Semarang (ANTARA News) - Keberadaan Kode Etik Jurnalistik dan Surat Edaran Dewan Pers tentang Posisi Media dan Imparsialitas Wartawan dalam Pilkada 2018 dan Pemilu 2019, mampukah mencegah peyakit laten media pada masa kampanye pemilu yang berakhir 13 April mendatang?

Soal penyakit laten media dalam pemilu ini sempat menjadi pembahasan pada "Sosialisasi Pengawasan dengan Pemangku Kepentingan Pemilu Tahun 2019" di Semarang, Rabu (14/11). Ketua PWI Provinsi Jawa Tengah Amir Machmud N.S. menyebutkan dua sisi, baik internal maupun eksternal.

Dari sisi internal, kata Amir Machmud yang juga Direktur Pemberitaan Harian Umum Suara Merdeka itu, kepentingan pragmatis pengendali media membentuk kebijakan "newsroom". Sementara itu, dari sisi eksternal, tekanan-tekanan dari kekuatan-kekuatan kepentingan yang ingin merebut ruang di media.

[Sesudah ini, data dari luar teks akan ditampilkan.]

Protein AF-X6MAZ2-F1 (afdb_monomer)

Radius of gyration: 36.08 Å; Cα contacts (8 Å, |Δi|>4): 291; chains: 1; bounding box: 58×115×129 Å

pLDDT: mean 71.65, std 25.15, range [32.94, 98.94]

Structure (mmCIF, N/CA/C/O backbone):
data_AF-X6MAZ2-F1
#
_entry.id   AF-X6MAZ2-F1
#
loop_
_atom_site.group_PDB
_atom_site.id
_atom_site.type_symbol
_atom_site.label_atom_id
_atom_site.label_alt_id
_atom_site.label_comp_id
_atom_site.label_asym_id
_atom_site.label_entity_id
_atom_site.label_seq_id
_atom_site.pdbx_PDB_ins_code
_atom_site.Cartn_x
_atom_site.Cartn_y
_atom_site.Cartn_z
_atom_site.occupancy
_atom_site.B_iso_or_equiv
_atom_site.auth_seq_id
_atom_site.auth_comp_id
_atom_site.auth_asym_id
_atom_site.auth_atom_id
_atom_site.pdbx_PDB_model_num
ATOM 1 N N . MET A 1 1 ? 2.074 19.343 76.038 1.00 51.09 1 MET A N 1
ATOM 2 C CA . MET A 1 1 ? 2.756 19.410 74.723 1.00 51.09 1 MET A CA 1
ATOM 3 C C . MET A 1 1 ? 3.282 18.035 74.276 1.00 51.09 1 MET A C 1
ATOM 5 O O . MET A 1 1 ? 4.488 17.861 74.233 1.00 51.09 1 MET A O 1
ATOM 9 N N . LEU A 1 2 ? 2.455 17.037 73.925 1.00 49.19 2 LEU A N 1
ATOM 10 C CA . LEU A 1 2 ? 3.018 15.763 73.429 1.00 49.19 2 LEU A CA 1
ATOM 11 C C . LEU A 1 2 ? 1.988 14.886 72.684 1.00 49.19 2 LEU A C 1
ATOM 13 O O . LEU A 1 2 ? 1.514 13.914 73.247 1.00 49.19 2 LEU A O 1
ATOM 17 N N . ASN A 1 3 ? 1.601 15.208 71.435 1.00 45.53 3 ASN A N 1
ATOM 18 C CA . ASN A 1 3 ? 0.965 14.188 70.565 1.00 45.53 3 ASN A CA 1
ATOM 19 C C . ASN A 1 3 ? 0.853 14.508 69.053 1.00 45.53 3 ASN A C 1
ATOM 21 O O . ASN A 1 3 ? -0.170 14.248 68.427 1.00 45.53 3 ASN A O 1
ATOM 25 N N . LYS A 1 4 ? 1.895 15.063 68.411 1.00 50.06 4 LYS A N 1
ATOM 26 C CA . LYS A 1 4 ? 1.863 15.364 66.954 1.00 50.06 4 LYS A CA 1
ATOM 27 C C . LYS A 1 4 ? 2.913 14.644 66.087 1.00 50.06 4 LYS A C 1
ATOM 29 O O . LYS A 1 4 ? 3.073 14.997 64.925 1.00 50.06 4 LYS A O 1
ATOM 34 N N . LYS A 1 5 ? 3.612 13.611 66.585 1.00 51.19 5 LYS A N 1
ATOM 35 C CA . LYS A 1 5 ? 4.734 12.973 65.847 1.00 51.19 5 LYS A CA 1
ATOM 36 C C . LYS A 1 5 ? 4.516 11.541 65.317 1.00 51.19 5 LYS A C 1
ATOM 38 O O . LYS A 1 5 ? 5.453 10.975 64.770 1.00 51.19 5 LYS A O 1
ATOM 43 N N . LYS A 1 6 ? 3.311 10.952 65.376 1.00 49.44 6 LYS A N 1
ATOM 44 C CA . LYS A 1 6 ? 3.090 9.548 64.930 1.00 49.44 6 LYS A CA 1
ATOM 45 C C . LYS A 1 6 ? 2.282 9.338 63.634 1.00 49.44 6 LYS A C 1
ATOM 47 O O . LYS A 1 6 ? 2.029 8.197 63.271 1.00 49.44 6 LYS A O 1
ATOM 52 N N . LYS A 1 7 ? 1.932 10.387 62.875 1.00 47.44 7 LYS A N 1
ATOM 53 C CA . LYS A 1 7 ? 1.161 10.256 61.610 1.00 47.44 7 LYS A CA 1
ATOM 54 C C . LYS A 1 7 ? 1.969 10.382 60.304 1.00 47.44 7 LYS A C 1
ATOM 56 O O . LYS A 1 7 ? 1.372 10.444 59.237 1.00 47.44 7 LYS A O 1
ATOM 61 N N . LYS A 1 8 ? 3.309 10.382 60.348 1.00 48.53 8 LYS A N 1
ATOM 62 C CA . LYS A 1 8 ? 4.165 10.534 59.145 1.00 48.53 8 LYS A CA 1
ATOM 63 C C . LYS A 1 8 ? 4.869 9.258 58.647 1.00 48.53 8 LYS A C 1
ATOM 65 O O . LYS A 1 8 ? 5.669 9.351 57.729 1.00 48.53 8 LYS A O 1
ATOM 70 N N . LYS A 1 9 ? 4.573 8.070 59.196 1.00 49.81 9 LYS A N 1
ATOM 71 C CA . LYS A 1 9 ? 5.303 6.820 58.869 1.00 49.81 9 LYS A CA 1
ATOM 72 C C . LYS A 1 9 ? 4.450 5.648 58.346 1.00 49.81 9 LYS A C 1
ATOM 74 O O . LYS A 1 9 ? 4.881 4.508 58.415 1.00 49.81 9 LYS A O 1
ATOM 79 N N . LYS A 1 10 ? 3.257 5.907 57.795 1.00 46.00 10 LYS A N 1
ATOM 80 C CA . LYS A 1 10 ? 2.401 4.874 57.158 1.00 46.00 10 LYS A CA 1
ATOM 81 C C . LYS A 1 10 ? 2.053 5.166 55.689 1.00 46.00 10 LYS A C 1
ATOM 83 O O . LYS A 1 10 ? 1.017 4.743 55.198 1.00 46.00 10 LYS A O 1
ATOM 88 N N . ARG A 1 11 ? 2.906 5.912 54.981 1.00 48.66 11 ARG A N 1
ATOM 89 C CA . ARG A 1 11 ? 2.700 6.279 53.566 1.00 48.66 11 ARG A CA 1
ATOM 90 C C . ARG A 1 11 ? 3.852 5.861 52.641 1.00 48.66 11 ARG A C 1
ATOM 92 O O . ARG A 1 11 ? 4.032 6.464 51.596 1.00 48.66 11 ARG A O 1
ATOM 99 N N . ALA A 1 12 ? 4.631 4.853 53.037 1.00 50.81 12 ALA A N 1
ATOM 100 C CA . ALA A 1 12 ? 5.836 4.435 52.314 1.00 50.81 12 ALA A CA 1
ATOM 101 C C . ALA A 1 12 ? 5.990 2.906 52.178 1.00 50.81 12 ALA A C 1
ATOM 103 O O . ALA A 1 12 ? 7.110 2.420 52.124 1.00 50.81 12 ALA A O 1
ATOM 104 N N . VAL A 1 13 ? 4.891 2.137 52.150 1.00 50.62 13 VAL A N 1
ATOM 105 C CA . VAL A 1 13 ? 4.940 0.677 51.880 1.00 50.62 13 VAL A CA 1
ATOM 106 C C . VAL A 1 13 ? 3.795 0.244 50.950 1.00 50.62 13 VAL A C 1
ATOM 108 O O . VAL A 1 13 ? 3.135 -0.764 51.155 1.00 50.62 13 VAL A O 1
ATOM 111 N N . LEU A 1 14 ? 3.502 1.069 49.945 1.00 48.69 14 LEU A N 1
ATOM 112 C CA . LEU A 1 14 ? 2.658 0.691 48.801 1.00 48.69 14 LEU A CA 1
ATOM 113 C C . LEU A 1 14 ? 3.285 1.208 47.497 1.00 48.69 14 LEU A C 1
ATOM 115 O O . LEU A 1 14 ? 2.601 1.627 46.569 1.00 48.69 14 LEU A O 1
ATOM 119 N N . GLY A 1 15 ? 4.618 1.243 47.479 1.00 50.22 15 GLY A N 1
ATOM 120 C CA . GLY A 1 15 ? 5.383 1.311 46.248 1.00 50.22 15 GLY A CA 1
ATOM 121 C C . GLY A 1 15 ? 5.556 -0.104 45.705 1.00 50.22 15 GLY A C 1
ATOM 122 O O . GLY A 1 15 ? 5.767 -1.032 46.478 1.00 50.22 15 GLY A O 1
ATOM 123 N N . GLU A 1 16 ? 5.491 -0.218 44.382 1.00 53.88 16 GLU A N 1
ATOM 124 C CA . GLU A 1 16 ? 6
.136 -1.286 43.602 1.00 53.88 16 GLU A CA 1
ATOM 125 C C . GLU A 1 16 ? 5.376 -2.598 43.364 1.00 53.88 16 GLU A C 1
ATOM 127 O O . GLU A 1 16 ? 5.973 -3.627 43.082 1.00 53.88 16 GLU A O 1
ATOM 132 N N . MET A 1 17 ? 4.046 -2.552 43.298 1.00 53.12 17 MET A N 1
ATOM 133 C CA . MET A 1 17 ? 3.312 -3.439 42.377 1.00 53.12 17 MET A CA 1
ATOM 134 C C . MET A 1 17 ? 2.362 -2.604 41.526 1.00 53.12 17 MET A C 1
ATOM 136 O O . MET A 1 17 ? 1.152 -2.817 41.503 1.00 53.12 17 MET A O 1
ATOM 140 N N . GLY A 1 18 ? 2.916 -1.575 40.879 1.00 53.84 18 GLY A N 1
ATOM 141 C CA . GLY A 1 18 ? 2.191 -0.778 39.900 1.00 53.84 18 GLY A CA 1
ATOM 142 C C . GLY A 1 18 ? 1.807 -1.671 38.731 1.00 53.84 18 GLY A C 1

Amir juga mempertanyakan apakah ikhtiar netral menurut sikap media juga selalu bermakna sama bagi kekuatan-kekuatan kepentingan? Apakah mereka "rela" media memilih sikap kenegarawanan?

Pada acara yang diselenggarakan Badan Pengawas Pemilu (Bawaslu) Provinsi Jawa Tengah itu, disinggung pula realitas media sosial.

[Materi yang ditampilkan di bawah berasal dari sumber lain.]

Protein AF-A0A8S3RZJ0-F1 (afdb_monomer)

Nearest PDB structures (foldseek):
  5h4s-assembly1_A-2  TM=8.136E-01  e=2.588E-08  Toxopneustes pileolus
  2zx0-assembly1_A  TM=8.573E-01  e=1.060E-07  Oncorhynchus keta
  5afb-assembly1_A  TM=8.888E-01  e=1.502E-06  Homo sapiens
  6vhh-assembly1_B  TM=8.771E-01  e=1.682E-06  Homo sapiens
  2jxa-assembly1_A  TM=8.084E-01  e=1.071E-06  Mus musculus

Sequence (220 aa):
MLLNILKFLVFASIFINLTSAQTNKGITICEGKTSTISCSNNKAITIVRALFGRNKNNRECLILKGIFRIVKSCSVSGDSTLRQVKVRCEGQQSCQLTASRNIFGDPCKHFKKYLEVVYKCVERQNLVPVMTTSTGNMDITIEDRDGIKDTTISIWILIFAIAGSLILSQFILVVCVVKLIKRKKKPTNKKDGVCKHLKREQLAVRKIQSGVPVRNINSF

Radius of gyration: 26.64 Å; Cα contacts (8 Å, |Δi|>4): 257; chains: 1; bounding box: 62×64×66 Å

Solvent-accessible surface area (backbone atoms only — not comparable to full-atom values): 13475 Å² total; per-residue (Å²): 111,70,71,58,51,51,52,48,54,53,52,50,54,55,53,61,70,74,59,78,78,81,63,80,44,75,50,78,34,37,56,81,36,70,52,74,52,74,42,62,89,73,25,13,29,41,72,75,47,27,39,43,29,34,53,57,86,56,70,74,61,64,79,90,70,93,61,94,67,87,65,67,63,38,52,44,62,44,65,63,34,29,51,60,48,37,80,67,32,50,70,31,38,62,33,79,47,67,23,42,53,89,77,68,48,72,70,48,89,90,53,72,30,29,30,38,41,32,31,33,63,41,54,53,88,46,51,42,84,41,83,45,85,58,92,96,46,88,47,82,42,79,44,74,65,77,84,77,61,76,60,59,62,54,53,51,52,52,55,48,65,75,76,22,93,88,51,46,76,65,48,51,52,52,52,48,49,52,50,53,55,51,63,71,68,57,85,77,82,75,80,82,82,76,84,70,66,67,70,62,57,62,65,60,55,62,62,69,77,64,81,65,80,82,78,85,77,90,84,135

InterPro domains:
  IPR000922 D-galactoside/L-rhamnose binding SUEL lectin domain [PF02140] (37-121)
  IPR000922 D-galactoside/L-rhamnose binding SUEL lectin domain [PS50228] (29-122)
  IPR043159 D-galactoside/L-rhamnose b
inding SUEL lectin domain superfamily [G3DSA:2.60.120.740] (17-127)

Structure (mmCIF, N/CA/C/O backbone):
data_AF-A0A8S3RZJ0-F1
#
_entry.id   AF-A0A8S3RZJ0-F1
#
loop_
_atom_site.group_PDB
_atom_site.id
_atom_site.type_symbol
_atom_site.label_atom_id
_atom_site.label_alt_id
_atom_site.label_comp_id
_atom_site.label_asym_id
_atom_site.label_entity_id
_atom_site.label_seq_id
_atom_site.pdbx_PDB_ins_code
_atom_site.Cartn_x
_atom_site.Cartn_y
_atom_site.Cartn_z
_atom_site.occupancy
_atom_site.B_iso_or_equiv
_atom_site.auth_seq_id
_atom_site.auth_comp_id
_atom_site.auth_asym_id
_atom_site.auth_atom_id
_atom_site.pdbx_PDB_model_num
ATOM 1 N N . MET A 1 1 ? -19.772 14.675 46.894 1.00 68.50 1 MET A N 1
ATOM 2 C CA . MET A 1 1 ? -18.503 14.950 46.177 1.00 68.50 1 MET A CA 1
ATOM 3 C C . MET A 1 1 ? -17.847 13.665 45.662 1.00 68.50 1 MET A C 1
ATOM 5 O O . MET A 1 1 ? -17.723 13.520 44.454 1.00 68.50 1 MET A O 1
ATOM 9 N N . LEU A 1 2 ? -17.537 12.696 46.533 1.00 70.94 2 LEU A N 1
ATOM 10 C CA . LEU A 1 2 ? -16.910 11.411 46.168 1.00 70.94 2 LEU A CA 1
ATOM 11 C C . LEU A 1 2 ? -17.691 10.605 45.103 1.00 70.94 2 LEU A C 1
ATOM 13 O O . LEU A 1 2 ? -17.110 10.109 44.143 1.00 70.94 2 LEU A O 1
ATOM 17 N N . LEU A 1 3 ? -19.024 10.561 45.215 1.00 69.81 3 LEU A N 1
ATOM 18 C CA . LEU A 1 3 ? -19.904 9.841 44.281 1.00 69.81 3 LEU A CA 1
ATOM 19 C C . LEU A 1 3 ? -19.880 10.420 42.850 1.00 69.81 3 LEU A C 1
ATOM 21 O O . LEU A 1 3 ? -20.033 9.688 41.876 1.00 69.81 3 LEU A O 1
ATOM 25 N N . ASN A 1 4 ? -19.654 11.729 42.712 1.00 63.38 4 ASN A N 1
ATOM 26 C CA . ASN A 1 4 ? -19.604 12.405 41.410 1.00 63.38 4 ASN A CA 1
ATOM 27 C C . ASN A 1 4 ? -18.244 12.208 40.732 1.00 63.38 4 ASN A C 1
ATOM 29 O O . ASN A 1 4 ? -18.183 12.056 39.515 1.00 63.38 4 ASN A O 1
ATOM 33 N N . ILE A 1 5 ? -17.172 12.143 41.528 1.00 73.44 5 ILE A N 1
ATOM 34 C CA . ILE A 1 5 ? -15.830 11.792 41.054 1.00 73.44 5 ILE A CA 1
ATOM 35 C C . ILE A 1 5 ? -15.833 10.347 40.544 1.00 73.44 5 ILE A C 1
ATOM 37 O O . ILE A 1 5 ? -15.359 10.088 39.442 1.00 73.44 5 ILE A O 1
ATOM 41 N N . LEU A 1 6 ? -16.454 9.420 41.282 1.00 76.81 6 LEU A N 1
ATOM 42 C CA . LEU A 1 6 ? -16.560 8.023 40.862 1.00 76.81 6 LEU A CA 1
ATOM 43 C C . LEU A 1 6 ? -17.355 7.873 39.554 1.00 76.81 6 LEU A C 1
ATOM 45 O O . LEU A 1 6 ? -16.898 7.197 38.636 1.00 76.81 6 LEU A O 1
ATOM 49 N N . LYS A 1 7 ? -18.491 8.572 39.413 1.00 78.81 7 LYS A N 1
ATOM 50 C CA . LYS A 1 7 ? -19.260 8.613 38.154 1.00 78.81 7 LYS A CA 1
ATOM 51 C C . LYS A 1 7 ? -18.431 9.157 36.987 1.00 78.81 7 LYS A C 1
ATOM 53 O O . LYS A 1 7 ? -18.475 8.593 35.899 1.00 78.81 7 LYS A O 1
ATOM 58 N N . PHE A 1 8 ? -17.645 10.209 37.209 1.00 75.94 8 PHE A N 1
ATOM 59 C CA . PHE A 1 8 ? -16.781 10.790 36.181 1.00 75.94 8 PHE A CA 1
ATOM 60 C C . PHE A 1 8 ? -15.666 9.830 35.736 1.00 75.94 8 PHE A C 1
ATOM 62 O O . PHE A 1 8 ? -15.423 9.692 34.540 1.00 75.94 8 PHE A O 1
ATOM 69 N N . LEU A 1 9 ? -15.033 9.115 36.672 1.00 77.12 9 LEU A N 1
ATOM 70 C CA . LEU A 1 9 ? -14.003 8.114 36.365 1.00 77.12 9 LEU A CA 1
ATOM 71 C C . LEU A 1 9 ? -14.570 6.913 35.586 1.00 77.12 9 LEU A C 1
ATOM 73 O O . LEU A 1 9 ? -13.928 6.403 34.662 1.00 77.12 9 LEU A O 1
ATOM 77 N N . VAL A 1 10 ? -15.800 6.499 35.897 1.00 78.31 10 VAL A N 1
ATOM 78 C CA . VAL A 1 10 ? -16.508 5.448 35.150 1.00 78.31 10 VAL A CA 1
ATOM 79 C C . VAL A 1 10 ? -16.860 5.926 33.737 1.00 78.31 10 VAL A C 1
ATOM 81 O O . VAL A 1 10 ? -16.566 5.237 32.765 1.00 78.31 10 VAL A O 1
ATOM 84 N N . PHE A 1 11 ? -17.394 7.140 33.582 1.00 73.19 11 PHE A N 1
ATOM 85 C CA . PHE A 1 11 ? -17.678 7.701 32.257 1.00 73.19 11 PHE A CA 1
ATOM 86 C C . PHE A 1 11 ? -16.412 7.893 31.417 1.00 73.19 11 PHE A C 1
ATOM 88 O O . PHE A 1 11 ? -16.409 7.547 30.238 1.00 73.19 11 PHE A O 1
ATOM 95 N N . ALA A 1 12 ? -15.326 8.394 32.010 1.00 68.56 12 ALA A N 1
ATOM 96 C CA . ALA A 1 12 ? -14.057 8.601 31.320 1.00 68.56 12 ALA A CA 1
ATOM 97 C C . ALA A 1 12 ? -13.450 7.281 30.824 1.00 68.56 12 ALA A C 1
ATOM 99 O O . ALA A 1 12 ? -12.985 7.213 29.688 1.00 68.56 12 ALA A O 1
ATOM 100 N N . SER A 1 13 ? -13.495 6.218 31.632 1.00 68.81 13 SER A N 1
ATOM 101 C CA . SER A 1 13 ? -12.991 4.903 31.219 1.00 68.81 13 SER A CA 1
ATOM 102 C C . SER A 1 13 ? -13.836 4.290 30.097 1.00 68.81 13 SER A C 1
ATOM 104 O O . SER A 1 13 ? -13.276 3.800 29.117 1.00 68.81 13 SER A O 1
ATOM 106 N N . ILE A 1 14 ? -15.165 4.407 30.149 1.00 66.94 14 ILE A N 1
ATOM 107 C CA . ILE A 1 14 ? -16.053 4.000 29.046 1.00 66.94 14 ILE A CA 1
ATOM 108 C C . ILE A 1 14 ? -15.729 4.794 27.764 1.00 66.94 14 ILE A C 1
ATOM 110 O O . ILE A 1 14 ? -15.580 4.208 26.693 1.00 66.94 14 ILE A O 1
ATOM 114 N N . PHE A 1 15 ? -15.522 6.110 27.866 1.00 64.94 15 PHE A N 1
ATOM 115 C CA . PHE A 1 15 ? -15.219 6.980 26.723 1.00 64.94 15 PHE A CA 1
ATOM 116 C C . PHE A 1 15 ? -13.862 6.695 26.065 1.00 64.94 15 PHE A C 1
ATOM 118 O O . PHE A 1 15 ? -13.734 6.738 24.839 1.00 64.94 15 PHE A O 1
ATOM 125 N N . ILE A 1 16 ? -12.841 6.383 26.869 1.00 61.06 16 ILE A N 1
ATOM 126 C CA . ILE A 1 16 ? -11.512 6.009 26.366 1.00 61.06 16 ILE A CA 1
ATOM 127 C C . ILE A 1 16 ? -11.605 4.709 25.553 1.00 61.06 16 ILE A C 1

Menurut Amir, media sosial cenderung menjadi panglima opini apabila diamati dari pengemasan olahan status-status/cuitan para tokoh yang dijadikan berita oleh media-media arus utama. Padahal, seharusnya itu hanya menjadi bagian dari sebuah konstruksi berita.

Kalaupun media sosial sekarang menjadi bagian dari dinamika demokratisasi, kata alumnus Fakultas Hukum Universitas Diponegoro itu, kekuatan hukum tetap harus menjadi pengendali agar tidak menciptakan banalitas perkubuan kehidupan bangsa.

Amir Machmud yang juga pernah sebagai Pemimpin Redaksi Harian Umum Suara Merdeka itu, mengatakan bahwa posisi media arus utama dalam pemilu atau pilkada selalu berhadapan dengan dikotomi pilihan: "waras" atau "tidak waras", bening atau keruh, sadar sebagai salah satu pilar kebangsaan atau larut ikut bermain dalam pergumulan kepentingan.

Fenomena

Amir Machmud mengemukakan fenomena-fenomena media pada pesta demokrasi lima tahunan itu, antara lain keterbelahan masif media dalam perkubuan pendukungan kontestan.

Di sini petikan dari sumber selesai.